§ EXERCISE OBJECTIVE: If a record below holds a picture, drop the picture and copy everything else exactly.

§ RECORD EXTRACTS:

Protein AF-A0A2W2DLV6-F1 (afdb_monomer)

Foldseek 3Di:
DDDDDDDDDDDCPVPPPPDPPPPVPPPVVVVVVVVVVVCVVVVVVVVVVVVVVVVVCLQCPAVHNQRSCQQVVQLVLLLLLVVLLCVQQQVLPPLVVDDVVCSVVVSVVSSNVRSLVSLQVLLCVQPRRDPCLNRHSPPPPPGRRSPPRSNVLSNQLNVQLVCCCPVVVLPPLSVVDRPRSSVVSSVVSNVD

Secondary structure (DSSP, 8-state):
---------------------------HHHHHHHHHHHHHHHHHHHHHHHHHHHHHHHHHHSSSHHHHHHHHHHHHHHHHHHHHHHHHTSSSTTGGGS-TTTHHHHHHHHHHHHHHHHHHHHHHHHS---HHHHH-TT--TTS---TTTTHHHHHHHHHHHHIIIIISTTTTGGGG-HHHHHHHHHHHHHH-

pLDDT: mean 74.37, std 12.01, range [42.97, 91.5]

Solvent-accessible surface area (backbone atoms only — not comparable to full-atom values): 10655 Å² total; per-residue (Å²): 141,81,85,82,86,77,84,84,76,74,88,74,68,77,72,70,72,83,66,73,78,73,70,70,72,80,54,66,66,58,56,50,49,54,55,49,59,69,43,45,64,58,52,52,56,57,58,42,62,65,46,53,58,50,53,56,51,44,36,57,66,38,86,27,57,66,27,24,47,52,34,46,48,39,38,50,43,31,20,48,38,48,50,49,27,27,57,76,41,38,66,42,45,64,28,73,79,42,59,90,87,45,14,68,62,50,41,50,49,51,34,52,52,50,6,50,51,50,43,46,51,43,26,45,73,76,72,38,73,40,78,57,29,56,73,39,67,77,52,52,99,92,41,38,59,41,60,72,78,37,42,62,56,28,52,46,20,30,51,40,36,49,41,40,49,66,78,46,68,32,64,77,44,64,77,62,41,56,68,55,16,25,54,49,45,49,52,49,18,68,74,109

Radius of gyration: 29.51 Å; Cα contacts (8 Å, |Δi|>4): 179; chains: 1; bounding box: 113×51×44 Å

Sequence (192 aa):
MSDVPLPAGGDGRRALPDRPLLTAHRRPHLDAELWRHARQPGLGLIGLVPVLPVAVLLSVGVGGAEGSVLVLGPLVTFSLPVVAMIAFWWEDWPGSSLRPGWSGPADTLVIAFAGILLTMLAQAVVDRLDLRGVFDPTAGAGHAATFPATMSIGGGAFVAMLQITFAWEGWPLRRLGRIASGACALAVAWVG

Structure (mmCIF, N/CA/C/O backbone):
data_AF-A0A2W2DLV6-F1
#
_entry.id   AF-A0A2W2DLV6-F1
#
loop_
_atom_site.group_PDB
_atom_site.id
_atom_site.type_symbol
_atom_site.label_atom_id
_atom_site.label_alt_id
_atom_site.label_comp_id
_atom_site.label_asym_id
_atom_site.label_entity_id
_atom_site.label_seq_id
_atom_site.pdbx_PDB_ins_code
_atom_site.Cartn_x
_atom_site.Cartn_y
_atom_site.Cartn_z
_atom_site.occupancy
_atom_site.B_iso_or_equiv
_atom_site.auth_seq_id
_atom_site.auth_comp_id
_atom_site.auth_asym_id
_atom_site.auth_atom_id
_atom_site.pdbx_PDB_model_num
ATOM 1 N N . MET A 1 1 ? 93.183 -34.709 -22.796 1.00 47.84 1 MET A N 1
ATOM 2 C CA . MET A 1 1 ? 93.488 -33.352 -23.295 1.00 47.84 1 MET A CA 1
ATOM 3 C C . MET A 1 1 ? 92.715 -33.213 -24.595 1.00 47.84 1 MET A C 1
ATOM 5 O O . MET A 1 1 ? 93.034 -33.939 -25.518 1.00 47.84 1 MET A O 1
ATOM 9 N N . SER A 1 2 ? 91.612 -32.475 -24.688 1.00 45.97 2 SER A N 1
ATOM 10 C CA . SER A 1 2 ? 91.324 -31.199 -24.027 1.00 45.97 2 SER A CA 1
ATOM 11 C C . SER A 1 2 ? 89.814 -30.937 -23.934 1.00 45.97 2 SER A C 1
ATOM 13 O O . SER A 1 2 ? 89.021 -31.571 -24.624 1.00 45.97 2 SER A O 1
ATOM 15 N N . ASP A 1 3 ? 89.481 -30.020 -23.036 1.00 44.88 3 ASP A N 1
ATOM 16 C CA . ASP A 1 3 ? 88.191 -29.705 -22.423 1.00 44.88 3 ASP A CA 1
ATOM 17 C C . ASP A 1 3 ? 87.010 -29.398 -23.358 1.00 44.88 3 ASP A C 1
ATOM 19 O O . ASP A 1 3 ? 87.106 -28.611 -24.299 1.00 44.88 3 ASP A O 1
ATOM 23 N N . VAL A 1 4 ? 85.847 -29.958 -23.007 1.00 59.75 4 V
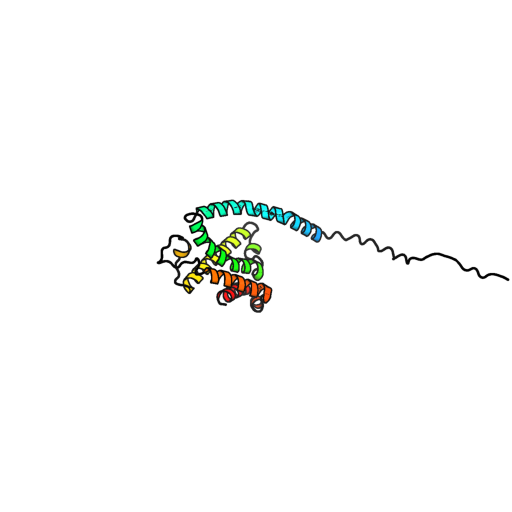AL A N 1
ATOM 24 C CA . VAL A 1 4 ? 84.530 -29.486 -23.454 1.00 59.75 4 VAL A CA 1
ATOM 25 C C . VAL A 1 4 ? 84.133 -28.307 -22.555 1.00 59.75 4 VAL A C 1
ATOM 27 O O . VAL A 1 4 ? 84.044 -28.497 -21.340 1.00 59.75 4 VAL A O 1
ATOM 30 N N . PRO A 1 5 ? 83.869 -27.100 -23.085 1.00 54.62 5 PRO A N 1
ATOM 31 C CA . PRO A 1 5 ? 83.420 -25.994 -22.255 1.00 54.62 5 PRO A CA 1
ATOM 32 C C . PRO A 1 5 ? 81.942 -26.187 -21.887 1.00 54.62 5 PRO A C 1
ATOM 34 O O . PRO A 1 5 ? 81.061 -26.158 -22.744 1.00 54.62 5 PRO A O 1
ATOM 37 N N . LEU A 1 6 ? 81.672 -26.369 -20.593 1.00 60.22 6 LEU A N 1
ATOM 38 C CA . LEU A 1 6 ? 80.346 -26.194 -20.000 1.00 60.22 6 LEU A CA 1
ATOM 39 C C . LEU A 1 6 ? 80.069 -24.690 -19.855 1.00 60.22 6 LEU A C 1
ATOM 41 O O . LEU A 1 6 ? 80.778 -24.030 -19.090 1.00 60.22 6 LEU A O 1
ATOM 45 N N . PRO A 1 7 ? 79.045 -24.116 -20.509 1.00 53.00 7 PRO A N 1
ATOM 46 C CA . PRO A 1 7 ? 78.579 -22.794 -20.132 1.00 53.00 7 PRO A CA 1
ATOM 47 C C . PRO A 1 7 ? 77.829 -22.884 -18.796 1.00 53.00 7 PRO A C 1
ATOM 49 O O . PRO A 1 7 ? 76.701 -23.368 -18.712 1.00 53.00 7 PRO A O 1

§ TASK RESPONSE:
Protein AF-A0A2W2DLV6-F1 (afdb_monomer)

Foldseek 3Di:
DDDDDDDDDDDCPVPPPPDPPPPVPPPVVVVVVVVVVVCVVVVVVVVVVVVVVVVVCLQCPAVHNQRSCQQVVQLVLLLLLVVLLCVQQQVLPPLVVDDVVCSVVVSVVSSNVRSLVSLQVLLCVQPRRDPCLNRHSPPPPPGRRSPPRSNVLSNQLNVQLVCCCPVVVLPPLSVVDRPRSSVVSSVVSNVD

Secondary structure (DSSP, 8-state):
---------------------------HHHHHHHHHHHHHHHHHHHHHHHHHHHHHHHHHHSSSHHHHHHHHHHHHHHHHHHHHHHHHTSSSTTGGGS-TTTHHHHHHHHHHHHHHHHHHHHHHHHS---HHHHH-TT--TTS---TTTTHHHHHHHHHHHHIIIIISTTTTGGGG-HHHHHHHHHHHHHH-

pLDDT: mean 74.37, std 12.01, range [42.97, 91.5]

Solvent-accessible surface area (backbone atoms only — not comparable to full-atom values): 10655 Å² total; per-residue (Å²): 141,81,85,82,86,77,84,84,76,74,88,74,68,77,72,70,72,83,66,73,78,73,70,70,72,80,54,66,66,58,56,50,49,54,55,49,59,69,43,45,64,58,52,52,56,57,58,42,62,65,46,53,58,50,53,56,51,44,36,57,66,38,86,27,57,66,27,24,47,52,34,46,48,39,38,50,43,31,20,48,38,48,50,49,27,27,57,76,41,38,66,42,45,64,28,73,79,42,59,90,87,45,14,68,62,50,41,50,49,51,34,52,52,50,6,50,51,50,43,46,51,43,26,45,73,76,72,38,73,40,78,57,29,56,73,39,67,77,52,52,99,92,41,38,59,41,60,72,78,37,42,62,56,28,52,46,20,30,51,40,36,49,41,40,49,66,78,46,68,32,64,77,44,64,77,62,41,56,68,55,16,25,54,49,45,49,52,49,18,68,74,109

Radius of gyration: 29.51 Å; Cα contacts (8 Å, |Δi|>4): 179; chains: 1; bounding box: 113×51×44 Å

Sequence (192 aa):
MSDVPLPAGGDGRRALPDRPLLTAHRRPHLDAELWRHARQPGLGLIGLVPVLPVAVLLSVGVGGAEGSVLVLGPLVTFSLPVVAMIAFWWEDWPGSSLRPGWSGPADTLVIAFAGILLTMLAQAVVDRLDLRGVFDPTAGAGHAATFPATMSIGGGAFVAMLQITFAWEGWPLRRLGRIASGACALAVAWVG

Structure (mmCIF, N/CA/C/O backbone):
data_AF-A0A2W2DLV6-F1
#
_entry.id   AF-A0A2W2DLV6-F1
#
loop_
_atom_site.group_PDB
_atom_site.id
_atom_site.type_symbol
_atom_site.label_atom_id
_atom_site.label_alt_id
_atom_site.label_comp_id
_atom_site.label_asym_id
_atom_site.label_entity_id
_atom_site.label_seq_id
_atom_site.pdbx_PDB_ins_code
_atom_site.Cartn_x
_atom_site.Cartn_y
_atom_site.Cartn_z
_atom_site.occupancy
_atom_site.B_iso_or_equiv
_atom_site.auth_seq_id
_atom_site.auth_comp_id
_atom_site.auth_asym_id
_atom_site.auth_atom_id
_atom_site.pdbx_PDB_model_num
ATOM 1 N N . MET A 1 1 ? 93.183 -34.709 -22.796 1.00 47.84 1 MET A N 1
ATOM 2 C CA . MET A 1 1 ? 93.488 -33.352 -23.295 1.00 47.84 1 MET A CA 1
ATOM 3 C C . MET A 1 1 ? 92.715 -33.213 -24.595 1.00 47.84 1 MET A C 1
ATOM 5 O O . MET A 1 1 ? 93.034 -33.939 -25.518 1.00 47.84 1 MET A O 1
ATOM 9 N N . SER A 1 2 ? 91.612 -32.475 -24.688 1.00 45.97 2 SER A N 1
ATOM 10 C CA . SER A 1 2 ? 91.324 -31.199 -24.027 1.00 45.97 2 SER A CA 1
ATOM 11 C C . SER A 1 2 ? 89.814 -30.937 -23.934 1.00 45.97 2 SER A C 1
ATOM 13 O O . SER A 1 2 ? 89.021 -31.571 -24.624 1.00 45.97 2 SER A O 1
ATOM 15 N N . ASP A 1 3 ? 89.481 -30.020 -23.036 1.00 44.88 3 ASP A N 1
ATOM 16 C CA . ASP A 1 3 ? 88.191 -29.705 -22.423 1.00 44.88 3 ASP A CA 1
ATOM 17 C C . ASP A 1 3 ? 87.010 -29.398 -23.358 1.00 44.88 3 ASP A C 1
ATOM 19 O O . ASP A 1 3 ? 87.106 -28.611 -24.299 1.00 44.88 3 ASP A O 1
ATOM 23 N N . VAL A 1 4 ? 85.847 -29.958 -23.007 1.00 59.75 4 V
AL A N 1
ATOM 24 C CA . VAL A 1 4 ? 84.530 -29.486 -23.454 1.00 59.75 4 VAL A CA 1
ATOM 25 C C . VAL A 1 4 ? 84.133 -28.307 -22.555 1.00 59.75 4 VAL A C 1
ATOM 27 O O . VAL A 1 4 ? 84.044 -28.497 -21.340 1.00 59.75 4 VAL A O 1
ATOM 30 N N . PRO A 1 5 ? 83.869 -27.100 -23.085 1.00 54.62 5 PRO A N 1
ATOM 31 C CA . PRO A 1 5 ? 83.420 -25.994 -22.255 1.00 54.62 5 PRO A CA 1
ATOM 32 C C . PRO A 1 5 ? 81.942 -26.187 -21.887 1.00 54.62 5 PRO A C 1
ATOM 34 O O . PRO A 1 5 ? 81.061 -26.158 -22.744 1.00 54.62 5 PRO A O 1
ATOM 37 N N . LEU A 1 6 ? 81.672 -26.369 -20.593 1.00 60.22 6 LEU A N 1
ATOM 38 C CA . LEU A 1 6 ? 80.346 -26.194 -20.000 1.00 60.22 6 LEU A CA 1
ATOM 39 C C . LEU A 1 6 ? 80.069 -24.690 -19.855 1.00 60.22 6 LEU A C 1
ATOM 41 O O . LEU A 1 6 ? 80.778 -24.030 -19.090 1.00 60.22 6 LEU A O 1
ATOM 45 N N . PRO A 1 7 ? 79.045 -24.116 -20.509 1.00 53.00 7 PRO A N 1
ATOM 46 C CA . PRO A 1 7 ? 78.579 -22.794 -20.132 1.00 53.00 7 PRO A CA 1
ATOM 47 C C . PRO A 1 7 ? 77.829 -22.884 -18.796 1.00 53.00 7 PRO A C 1
ATOM 49 O O . PRO A 1 7 ? 76.701 -23.368 -18.712 1.00 53.00 7 PRO A O 1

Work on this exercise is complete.